Earlier, the Spanish government had to pay high interest rates in a bond sale as concerns about sovereign debts grew. Madrid sold €2.2bn of bonds maturing in 2014 at a 4.8pc average yield, up on the 4.29pc it offered in a sale this time last month.
The European Central Bank intervened in an attempt to stabilise the markets, announcing that it would offer unlimited loans to banks for the next six months. Jean-Claude Trichet, the bank's president, said: “The common aim should be to put public debt ratios and finances on a sustainable path as soon as possible.
“Substantial and comprehensive structural reforms need to be implemented in the countries of the euro area to increase the flexibility of their economies and their longer-term growth potential.”
In a day of increasing tension across Europe, Mr Barroso’s call to increase the size of the bail-out fund was immediately rejected by Germany, which said his comments could stoke further market uncertainty.
Jyrki Katainen, the Finnish prime minister, said Europe was “in a very dangerous situation” amid growing concern that the bailout fund was too small.
Howard Archer, the chief British and European economist for the financial analysts at IHS Global Insight, said: “There has always been a feeling that European leaders have been kicking the can down the road.
“But subsequent events have proved that the problems are still there.”
A tenth of the €440bn fund has been committed to the bailouts of Ireland and Portugal, with reserves to be further reduced by the Greek bailout.
Stock markets around the world dropped sharply as fears of a second recession gathered pace.
The FTSE 100 fell by 191 points, or 3.43pc, to 5,393, wiping almost £50bn off the value of Britain’s largest companies.

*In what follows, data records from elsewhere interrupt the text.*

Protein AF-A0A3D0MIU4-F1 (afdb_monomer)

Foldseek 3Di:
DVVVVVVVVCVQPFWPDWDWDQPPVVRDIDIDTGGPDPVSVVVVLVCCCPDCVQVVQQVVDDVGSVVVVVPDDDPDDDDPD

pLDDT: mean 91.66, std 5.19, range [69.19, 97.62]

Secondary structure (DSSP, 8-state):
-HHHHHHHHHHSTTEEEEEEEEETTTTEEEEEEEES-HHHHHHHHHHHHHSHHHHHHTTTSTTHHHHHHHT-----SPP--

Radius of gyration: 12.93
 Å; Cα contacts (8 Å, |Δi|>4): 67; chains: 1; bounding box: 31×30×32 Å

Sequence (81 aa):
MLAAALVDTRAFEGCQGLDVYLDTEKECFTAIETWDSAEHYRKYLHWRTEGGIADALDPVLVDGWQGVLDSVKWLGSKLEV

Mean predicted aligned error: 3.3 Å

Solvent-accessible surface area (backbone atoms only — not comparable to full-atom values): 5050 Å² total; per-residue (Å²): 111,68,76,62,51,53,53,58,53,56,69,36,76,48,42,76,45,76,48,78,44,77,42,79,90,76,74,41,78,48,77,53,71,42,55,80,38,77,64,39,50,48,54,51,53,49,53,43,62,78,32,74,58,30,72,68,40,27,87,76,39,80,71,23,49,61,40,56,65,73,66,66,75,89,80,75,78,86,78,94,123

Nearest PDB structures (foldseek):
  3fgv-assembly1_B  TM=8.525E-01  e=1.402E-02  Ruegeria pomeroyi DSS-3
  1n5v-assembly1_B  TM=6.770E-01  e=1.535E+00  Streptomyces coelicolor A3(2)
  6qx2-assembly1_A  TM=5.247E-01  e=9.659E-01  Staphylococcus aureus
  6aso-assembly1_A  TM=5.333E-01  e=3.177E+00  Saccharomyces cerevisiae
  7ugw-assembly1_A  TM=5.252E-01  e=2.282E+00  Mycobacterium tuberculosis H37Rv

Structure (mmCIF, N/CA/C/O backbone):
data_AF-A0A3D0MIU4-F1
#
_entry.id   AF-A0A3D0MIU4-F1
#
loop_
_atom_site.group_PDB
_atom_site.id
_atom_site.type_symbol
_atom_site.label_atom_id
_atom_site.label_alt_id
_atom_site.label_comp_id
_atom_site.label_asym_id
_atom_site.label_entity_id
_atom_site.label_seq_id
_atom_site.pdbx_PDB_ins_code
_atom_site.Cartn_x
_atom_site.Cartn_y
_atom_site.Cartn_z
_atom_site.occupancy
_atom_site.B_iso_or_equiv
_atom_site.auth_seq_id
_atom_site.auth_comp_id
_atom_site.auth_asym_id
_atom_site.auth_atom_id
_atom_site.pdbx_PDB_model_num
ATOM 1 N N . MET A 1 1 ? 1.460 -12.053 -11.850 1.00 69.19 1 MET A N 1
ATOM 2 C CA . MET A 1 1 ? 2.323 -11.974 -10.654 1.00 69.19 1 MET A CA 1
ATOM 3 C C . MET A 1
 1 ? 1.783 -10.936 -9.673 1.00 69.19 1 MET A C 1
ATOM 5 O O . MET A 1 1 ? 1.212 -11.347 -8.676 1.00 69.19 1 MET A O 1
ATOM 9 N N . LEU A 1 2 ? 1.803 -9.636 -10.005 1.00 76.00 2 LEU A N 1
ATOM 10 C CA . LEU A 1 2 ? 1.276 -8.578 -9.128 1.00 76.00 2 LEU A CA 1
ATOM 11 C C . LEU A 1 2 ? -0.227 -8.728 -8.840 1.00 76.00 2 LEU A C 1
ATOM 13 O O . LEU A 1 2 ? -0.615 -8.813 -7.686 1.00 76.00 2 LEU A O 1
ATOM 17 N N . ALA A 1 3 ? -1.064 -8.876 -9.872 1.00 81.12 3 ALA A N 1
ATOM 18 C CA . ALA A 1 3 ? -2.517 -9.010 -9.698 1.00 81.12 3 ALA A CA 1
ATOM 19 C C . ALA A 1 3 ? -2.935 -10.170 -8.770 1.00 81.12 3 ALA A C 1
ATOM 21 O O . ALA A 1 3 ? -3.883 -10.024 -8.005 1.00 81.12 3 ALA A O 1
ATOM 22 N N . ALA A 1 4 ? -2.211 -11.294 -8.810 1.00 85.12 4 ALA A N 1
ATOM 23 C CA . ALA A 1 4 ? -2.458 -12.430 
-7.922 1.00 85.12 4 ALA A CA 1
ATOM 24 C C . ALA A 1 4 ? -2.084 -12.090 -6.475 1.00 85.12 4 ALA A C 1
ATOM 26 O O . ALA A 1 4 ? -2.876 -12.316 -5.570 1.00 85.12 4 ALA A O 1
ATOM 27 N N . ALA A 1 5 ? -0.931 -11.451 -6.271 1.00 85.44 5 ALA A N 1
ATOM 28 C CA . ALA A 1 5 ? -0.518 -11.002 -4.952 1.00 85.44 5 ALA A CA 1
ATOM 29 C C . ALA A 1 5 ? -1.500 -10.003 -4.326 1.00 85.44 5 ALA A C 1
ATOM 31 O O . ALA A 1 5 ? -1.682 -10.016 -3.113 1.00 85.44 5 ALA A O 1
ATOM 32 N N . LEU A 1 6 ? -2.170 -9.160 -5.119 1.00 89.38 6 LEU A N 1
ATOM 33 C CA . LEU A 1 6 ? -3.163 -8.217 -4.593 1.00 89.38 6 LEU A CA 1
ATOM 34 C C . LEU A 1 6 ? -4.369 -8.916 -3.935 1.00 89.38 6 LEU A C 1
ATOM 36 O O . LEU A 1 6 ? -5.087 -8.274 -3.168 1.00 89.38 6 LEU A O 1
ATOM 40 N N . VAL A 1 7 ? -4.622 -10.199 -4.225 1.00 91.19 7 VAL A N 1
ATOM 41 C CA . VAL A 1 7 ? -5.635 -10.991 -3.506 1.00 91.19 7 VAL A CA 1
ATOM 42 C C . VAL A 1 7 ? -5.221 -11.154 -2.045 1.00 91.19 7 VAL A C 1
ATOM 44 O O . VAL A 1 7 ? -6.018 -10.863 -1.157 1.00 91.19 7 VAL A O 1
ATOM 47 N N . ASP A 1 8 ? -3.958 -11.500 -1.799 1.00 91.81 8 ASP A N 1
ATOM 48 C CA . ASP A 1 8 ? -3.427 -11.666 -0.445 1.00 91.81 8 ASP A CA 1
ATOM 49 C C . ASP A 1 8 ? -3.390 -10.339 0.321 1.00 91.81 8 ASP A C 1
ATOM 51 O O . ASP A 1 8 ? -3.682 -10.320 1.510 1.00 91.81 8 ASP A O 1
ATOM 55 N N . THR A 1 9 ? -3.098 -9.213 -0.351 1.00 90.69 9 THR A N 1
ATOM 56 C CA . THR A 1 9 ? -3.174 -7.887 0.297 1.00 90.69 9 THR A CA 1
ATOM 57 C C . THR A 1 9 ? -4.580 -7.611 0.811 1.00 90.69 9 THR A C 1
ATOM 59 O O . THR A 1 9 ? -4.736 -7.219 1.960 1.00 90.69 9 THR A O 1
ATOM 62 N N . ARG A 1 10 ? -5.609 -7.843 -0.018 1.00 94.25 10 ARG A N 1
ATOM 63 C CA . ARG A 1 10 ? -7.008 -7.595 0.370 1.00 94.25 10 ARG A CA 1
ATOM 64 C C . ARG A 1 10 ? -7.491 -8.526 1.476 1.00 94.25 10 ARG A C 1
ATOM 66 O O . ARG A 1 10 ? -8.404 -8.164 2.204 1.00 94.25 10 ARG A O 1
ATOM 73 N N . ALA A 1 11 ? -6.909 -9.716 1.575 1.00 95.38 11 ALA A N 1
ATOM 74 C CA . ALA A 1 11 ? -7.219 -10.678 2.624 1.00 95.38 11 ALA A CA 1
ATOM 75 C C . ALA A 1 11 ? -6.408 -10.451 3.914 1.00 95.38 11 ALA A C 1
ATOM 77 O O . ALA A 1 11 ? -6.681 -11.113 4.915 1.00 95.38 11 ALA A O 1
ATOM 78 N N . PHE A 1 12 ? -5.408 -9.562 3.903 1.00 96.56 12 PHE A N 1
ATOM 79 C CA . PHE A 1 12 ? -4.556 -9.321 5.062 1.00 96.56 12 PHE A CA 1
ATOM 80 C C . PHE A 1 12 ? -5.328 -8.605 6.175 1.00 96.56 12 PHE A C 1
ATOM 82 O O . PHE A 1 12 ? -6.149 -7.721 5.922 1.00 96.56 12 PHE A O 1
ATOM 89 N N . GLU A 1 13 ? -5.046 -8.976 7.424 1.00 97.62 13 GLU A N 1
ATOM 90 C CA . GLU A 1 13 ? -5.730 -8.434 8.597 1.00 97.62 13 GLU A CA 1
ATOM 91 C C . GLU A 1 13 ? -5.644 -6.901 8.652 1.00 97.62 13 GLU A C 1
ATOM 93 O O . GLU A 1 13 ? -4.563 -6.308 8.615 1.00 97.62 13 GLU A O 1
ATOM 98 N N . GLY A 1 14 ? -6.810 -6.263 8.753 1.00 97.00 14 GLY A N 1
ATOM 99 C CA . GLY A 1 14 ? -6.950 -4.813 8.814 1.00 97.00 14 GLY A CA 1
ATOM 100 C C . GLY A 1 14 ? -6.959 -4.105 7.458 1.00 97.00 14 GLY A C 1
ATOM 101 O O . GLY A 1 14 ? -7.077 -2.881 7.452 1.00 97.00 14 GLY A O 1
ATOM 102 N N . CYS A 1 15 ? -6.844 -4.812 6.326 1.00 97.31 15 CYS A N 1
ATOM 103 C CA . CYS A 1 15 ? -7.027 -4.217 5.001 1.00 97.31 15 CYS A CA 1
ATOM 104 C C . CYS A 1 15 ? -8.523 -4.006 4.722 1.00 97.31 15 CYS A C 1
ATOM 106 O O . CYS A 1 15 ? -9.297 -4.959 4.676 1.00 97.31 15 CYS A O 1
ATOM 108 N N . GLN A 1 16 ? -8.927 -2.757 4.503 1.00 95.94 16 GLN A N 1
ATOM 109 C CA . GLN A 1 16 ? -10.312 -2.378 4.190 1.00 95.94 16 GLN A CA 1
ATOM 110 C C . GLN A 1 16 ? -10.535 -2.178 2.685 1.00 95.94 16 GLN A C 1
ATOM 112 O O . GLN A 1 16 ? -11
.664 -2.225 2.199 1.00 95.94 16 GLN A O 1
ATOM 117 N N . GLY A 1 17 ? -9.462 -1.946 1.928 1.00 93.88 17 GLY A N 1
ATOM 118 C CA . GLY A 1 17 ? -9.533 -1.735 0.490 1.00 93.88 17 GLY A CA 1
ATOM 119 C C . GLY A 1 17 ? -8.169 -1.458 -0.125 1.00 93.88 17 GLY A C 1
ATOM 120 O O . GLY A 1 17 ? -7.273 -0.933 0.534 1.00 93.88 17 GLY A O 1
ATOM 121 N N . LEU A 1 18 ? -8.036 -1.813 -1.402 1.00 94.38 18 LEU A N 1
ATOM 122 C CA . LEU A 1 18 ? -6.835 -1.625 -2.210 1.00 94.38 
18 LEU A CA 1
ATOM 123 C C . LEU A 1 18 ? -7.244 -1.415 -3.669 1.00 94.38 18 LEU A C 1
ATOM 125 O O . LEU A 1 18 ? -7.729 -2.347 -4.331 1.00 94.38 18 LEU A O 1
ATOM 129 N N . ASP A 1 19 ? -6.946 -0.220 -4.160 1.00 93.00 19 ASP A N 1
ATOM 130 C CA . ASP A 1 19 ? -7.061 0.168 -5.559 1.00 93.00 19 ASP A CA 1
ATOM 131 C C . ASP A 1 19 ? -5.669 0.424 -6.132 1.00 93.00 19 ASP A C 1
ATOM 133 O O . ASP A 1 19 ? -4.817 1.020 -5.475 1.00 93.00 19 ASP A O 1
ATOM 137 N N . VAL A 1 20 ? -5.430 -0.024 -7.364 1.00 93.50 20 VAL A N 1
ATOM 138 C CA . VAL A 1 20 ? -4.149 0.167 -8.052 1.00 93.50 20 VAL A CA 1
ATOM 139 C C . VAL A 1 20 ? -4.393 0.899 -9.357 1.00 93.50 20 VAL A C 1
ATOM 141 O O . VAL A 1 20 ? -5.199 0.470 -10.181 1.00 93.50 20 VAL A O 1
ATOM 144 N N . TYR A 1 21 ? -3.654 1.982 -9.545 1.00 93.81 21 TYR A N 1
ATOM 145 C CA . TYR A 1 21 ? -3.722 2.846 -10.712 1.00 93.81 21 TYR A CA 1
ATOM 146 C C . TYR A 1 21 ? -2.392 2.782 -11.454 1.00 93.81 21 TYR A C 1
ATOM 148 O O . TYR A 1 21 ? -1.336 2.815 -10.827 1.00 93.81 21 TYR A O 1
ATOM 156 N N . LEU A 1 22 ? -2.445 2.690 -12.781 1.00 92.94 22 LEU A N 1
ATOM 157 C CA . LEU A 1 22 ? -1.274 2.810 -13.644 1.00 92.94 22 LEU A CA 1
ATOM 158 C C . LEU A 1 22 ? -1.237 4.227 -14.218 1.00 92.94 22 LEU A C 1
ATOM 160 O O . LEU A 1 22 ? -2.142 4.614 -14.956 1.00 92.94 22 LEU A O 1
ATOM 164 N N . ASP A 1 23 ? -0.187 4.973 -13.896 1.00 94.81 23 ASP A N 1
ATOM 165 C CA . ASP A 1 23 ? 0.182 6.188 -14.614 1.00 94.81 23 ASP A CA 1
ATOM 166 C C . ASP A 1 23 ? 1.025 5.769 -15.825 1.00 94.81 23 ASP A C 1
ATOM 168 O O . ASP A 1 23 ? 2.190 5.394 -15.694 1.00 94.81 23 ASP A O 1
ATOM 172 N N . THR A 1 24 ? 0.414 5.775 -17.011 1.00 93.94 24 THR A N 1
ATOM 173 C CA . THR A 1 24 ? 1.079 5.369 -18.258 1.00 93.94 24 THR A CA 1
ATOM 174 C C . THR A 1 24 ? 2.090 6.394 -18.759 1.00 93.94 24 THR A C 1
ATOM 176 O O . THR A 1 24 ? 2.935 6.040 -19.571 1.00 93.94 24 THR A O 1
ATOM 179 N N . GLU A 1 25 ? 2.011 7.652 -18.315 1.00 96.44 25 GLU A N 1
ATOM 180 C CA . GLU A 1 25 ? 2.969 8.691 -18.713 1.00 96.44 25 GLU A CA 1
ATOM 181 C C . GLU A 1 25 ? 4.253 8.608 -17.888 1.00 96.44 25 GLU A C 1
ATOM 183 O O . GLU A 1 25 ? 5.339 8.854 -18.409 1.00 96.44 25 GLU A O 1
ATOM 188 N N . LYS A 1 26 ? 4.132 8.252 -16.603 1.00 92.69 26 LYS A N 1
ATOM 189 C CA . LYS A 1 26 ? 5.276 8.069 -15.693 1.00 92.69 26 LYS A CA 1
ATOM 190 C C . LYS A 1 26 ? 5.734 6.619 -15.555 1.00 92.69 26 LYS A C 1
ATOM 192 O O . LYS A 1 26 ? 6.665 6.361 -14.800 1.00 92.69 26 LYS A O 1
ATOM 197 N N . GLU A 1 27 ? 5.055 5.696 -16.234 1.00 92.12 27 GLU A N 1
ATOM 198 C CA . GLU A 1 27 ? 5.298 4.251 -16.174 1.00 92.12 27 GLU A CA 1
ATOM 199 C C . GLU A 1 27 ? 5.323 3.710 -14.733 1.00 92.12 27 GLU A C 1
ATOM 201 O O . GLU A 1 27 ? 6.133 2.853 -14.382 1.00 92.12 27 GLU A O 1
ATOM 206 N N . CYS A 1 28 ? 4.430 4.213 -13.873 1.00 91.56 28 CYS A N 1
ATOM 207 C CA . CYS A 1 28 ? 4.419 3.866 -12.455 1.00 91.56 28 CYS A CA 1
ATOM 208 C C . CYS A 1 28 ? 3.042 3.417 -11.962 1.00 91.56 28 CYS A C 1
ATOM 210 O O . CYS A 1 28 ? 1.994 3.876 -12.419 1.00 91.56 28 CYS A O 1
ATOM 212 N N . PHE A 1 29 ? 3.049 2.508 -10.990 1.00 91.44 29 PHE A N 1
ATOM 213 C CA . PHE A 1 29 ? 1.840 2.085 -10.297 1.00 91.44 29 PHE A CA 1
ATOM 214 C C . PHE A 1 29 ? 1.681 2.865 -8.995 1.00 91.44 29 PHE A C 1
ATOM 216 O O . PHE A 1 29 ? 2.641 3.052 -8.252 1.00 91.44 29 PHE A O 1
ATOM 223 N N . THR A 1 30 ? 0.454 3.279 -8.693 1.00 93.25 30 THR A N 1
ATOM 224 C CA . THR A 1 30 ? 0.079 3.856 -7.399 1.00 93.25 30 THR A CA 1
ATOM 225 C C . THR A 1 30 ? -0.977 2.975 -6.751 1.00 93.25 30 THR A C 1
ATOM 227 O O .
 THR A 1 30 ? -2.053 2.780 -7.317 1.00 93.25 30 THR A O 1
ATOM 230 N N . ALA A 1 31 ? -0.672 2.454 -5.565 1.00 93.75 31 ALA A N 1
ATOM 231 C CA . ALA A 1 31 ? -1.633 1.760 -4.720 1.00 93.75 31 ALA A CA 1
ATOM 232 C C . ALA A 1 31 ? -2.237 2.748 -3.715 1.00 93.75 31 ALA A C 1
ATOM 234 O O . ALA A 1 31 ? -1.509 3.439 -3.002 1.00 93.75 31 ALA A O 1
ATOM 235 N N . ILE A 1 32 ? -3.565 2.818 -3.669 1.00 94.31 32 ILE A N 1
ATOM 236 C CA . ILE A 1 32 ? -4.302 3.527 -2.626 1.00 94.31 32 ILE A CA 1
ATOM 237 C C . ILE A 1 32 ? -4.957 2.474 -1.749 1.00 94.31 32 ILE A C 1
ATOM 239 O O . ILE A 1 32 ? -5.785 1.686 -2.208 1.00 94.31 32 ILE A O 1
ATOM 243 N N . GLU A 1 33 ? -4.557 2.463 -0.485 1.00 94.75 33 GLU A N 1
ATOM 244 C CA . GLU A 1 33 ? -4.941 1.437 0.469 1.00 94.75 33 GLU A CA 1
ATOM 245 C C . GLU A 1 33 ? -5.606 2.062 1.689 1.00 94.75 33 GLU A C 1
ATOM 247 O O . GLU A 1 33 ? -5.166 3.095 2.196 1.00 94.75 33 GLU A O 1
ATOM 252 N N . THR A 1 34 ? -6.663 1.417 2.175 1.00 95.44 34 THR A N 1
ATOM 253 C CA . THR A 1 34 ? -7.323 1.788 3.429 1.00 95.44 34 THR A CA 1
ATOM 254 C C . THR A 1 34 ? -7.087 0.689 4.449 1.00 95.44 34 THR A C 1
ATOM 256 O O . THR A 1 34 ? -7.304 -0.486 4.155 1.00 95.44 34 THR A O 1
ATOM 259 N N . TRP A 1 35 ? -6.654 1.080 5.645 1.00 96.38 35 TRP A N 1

Other European financial indexes followed suit, with the French stock market falling by 3.9pc, the German by 3.4pc, the Spanish by 3.89pc and the Italian by 5.16pc.
In America, the impact of the eurozone debt crisis was exacerbated by a slowdown in the country’s manufacturing and services sector, suggesting that the economic recovery has stalled.
Today will be critical for stock markets with the release of the latest monthly report on unemployment.
Wall Street is already expecting a weak report, with just 85,000 jobs created. Anything less risks triggering another wave of selling as investors run for cover.
The renewed anxiety over the economy is putting more pressure on President Barack Obama, whose poll ratings have dropped to a new low of 40pc this week. However, the White House and the Federal Reserve have little ammunition left to help shore up confidence.
In a sign of concern about declining returns from US stocks, investment houses have started to deposit large amounts of cash in banks, which are seen as safer options than stocks.
Gold prices dropped from record highs as investors sold their holdings to pay for losses suffered on the stock markets.
“When there’s this much bloodshed out there, nothing is impervious to this type of selling, not even gold,” said Matt Zeman, of Kingsview Financial.
British families’ living standards have fallen by almost five per cent over the past five years, said Douglas McWilliams, the chief executive of the Centre for Economics and Business Research. The centre forecast that, over a 25-year period, this figure will reach 25pc, meaning that over a single generation families’ quality of life will fall significantly.